In our cohort of patients, we found that spinal abnormalities contributed to impaired access because of several factors. First, these patients have a contracted body habitus that makes positioning difficult as has been seen in both SWL and PCNL literature. The patients with spinal instrumentation and hardware did appear to have more tortuosity of the ureter than in normal patients. Those who did not have previous instrumentation or hardware but had scoliosis had a somewhat fixed ureter that either was narrowed or was not as pliable as in normal patients. All of these factors made passage of the ureteroscope more arduous than usual. Preoperative IVU or CT urography could be used to predict and better characterize these findings; however, many think it is best to limit radiation exposure in children as much as possible and therefore these radiographic studies were typically not performed in the preoperative setting.
To our knowledge, there are no studies in the literature focusing on spinal deformities in children with regard to URS. Our study is unique in that we have compared several aspects of endoscopic ureteral procedures in patients with anatomic abnormalities with normal controls. We identified intraoperative complications according to Satava grade, which may be more applicable to assessment of endoscopic procedures in comparison with Clavien grading.

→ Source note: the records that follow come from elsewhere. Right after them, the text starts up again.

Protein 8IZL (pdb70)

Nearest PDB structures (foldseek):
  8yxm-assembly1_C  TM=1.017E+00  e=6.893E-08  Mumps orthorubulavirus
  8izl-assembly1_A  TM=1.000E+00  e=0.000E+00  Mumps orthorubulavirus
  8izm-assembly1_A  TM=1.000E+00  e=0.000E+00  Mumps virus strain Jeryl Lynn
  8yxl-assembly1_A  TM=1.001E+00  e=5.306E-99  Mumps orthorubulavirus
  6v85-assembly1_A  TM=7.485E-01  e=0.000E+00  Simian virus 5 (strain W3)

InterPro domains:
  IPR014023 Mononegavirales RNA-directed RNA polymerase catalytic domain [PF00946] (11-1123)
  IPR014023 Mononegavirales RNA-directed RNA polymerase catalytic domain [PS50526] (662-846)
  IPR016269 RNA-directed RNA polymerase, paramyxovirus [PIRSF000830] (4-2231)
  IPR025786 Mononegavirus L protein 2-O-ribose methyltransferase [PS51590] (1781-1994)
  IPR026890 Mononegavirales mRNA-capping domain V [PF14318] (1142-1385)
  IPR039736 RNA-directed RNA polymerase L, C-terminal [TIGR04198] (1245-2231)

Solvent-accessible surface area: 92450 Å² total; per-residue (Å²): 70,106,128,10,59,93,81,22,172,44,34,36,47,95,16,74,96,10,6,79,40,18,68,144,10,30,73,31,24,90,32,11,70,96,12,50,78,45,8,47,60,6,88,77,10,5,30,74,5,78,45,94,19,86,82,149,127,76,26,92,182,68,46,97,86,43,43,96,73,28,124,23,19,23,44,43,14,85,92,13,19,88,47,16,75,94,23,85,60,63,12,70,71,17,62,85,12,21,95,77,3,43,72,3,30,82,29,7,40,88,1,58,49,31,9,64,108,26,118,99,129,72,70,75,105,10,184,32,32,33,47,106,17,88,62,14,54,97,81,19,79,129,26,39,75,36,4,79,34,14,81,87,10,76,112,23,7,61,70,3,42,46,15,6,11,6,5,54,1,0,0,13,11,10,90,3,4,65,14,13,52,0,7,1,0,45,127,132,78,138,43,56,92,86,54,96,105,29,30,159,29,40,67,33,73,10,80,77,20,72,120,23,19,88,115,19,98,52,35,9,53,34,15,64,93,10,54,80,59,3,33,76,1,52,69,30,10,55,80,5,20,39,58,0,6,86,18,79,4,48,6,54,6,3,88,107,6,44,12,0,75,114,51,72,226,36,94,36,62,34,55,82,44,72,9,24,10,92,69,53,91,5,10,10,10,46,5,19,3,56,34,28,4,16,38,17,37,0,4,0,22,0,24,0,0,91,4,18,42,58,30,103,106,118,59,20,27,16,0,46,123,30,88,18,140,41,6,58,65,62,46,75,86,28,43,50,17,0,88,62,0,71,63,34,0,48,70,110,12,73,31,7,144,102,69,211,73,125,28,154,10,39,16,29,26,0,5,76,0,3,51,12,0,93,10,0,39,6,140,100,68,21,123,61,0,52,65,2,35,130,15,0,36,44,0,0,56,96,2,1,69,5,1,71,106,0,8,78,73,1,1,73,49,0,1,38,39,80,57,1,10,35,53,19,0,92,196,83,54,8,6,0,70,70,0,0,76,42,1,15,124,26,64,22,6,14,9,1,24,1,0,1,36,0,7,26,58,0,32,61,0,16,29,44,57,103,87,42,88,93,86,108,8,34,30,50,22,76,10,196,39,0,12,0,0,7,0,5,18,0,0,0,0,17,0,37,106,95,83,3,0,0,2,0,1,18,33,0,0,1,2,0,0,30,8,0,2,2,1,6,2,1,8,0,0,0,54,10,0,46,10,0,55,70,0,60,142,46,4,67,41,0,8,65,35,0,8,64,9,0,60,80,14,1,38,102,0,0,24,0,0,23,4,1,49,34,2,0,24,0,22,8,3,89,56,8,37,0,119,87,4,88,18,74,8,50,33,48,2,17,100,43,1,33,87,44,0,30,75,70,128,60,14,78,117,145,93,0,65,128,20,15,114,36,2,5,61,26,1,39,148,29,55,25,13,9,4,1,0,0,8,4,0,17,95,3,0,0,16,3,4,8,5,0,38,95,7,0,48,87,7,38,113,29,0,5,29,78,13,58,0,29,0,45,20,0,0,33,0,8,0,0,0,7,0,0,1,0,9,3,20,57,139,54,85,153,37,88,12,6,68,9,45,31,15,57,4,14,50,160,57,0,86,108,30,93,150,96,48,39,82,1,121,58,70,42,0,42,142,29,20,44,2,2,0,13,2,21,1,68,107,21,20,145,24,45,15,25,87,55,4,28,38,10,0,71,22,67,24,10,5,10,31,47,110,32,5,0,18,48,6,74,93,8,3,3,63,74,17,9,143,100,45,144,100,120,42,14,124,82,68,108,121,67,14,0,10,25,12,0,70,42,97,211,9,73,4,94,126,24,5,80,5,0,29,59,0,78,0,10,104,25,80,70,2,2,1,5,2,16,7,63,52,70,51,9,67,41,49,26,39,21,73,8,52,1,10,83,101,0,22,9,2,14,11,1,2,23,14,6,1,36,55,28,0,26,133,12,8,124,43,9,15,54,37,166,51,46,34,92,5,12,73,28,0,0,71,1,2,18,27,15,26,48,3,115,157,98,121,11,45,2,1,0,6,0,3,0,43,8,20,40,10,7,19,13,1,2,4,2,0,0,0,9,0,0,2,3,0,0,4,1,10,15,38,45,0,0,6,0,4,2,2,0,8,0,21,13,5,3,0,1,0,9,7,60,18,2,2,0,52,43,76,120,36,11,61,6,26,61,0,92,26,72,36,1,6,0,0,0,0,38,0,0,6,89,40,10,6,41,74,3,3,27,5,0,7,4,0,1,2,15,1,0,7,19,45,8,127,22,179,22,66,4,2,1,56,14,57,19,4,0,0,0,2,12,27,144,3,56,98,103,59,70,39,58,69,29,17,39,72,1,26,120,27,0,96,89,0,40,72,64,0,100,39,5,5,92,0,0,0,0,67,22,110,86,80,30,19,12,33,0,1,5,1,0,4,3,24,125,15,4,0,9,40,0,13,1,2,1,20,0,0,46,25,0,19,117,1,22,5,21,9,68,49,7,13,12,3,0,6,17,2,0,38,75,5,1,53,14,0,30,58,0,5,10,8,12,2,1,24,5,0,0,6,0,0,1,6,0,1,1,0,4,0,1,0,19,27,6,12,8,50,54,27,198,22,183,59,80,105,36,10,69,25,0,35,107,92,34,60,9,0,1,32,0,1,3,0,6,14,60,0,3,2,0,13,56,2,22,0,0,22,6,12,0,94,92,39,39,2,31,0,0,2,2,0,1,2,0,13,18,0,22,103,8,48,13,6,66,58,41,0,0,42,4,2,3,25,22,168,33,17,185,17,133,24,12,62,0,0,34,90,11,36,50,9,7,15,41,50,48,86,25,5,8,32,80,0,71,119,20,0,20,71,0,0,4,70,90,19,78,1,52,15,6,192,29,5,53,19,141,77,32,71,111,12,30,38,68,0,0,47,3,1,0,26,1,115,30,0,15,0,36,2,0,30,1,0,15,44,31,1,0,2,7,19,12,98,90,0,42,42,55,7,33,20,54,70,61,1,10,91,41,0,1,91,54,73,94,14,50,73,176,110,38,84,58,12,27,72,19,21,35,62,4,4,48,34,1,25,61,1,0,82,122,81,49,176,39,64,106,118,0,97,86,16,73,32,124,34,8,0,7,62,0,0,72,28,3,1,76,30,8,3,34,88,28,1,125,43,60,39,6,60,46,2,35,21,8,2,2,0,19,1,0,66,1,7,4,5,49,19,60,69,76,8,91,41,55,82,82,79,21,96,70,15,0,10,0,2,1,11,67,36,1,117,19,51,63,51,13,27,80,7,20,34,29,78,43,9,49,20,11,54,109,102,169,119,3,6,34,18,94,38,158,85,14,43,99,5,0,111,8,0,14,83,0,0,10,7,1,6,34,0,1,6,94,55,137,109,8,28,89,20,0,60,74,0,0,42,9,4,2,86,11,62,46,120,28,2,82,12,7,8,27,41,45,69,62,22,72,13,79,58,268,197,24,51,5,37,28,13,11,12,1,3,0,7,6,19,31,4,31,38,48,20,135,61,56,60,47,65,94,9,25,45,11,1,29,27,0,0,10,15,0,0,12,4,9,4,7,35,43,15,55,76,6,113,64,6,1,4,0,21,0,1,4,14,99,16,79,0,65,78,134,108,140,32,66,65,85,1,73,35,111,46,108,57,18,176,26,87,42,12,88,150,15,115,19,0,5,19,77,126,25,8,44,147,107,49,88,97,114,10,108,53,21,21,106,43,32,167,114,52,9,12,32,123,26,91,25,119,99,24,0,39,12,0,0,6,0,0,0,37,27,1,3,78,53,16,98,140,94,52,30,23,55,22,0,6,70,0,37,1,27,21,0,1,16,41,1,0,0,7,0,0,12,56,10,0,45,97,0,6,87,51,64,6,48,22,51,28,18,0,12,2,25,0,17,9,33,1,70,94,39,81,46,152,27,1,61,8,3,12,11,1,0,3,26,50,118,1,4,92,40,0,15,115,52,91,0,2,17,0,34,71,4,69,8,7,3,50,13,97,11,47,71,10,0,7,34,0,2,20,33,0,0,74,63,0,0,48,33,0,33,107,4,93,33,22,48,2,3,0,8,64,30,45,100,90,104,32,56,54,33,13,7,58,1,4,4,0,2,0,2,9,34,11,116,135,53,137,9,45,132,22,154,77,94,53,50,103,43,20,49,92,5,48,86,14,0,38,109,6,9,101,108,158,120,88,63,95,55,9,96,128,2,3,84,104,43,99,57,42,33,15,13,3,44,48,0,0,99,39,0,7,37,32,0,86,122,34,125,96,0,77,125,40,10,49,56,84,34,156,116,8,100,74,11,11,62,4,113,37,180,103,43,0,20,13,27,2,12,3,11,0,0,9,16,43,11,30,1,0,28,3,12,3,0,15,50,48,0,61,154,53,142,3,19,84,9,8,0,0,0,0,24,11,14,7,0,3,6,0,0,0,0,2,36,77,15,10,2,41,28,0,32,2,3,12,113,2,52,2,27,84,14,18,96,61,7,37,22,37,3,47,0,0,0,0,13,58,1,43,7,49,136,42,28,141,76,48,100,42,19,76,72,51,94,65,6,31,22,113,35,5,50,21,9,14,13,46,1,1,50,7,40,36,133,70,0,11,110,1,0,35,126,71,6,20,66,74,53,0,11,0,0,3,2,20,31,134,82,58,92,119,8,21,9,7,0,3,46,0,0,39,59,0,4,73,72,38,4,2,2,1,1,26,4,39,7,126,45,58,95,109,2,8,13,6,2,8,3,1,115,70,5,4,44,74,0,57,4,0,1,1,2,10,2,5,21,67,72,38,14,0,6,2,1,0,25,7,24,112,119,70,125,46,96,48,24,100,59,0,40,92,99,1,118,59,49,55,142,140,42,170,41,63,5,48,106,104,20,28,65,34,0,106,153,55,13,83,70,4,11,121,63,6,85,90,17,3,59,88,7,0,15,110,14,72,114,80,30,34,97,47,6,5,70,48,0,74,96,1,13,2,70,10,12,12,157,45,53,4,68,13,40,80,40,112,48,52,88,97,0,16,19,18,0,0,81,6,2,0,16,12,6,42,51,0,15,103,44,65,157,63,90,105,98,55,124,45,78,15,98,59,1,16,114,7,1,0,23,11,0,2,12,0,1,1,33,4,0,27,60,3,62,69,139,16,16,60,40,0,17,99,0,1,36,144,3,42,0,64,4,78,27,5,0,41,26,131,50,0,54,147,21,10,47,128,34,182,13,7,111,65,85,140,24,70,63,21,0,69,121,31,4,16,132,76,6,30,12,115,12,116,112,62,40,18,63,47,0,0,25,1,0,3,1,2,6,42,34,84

There are significant limitations to this study including: (1) The small number of patients with spinal deformities in our entire series, thus potentially limiting widespread clinical applicability; (2) multiple surgeons performed the procedures with surgical experience having a known influence on outcome; (3) the stone burden for the patients with spinal abnormality was much greater than that for the patients with normal anatomy; and (4) stone-free status was not always determined by regimented radiologic follow-up and thus relied more on intraoperative assessment of stone clearance, which is not uncommon in pediatric patients likely in part to keep radiation dose to a minimum. 1 In addition, we have found that follow-up within our patient demographic is not reliable, and this is certainly reflective in the lack of substantial postoperative imaging. Nevertheless, when evaluating the total complication rates, there was a higher rate of total complications in patients with spinal deformities and a noted observed difficulty in performing the procedure in those patients.
We think that ureteroscopic management of stones can be performed safely as first-line treatment for stones in a spinal abnormality population; however, it may be more difficult and may have a lower success rate. Repeated URS or PCNL is another option that can be used as secondary treatment if first-time URS is not successful.
Conclusion
Abnormal spinal anatomy may be indicative of altered retroperitoneal anatomy in certain pediatric populations, particularly with regard to endoscopic ureteral procedures. Our experience with URS in patients with severe spinal deformities suggests that it may not be as safe or straightforward compared with the general pediatric population and therefore necessitates special attention and caution.
Footnotes
Disclosure Statement
No competing financial interests exist.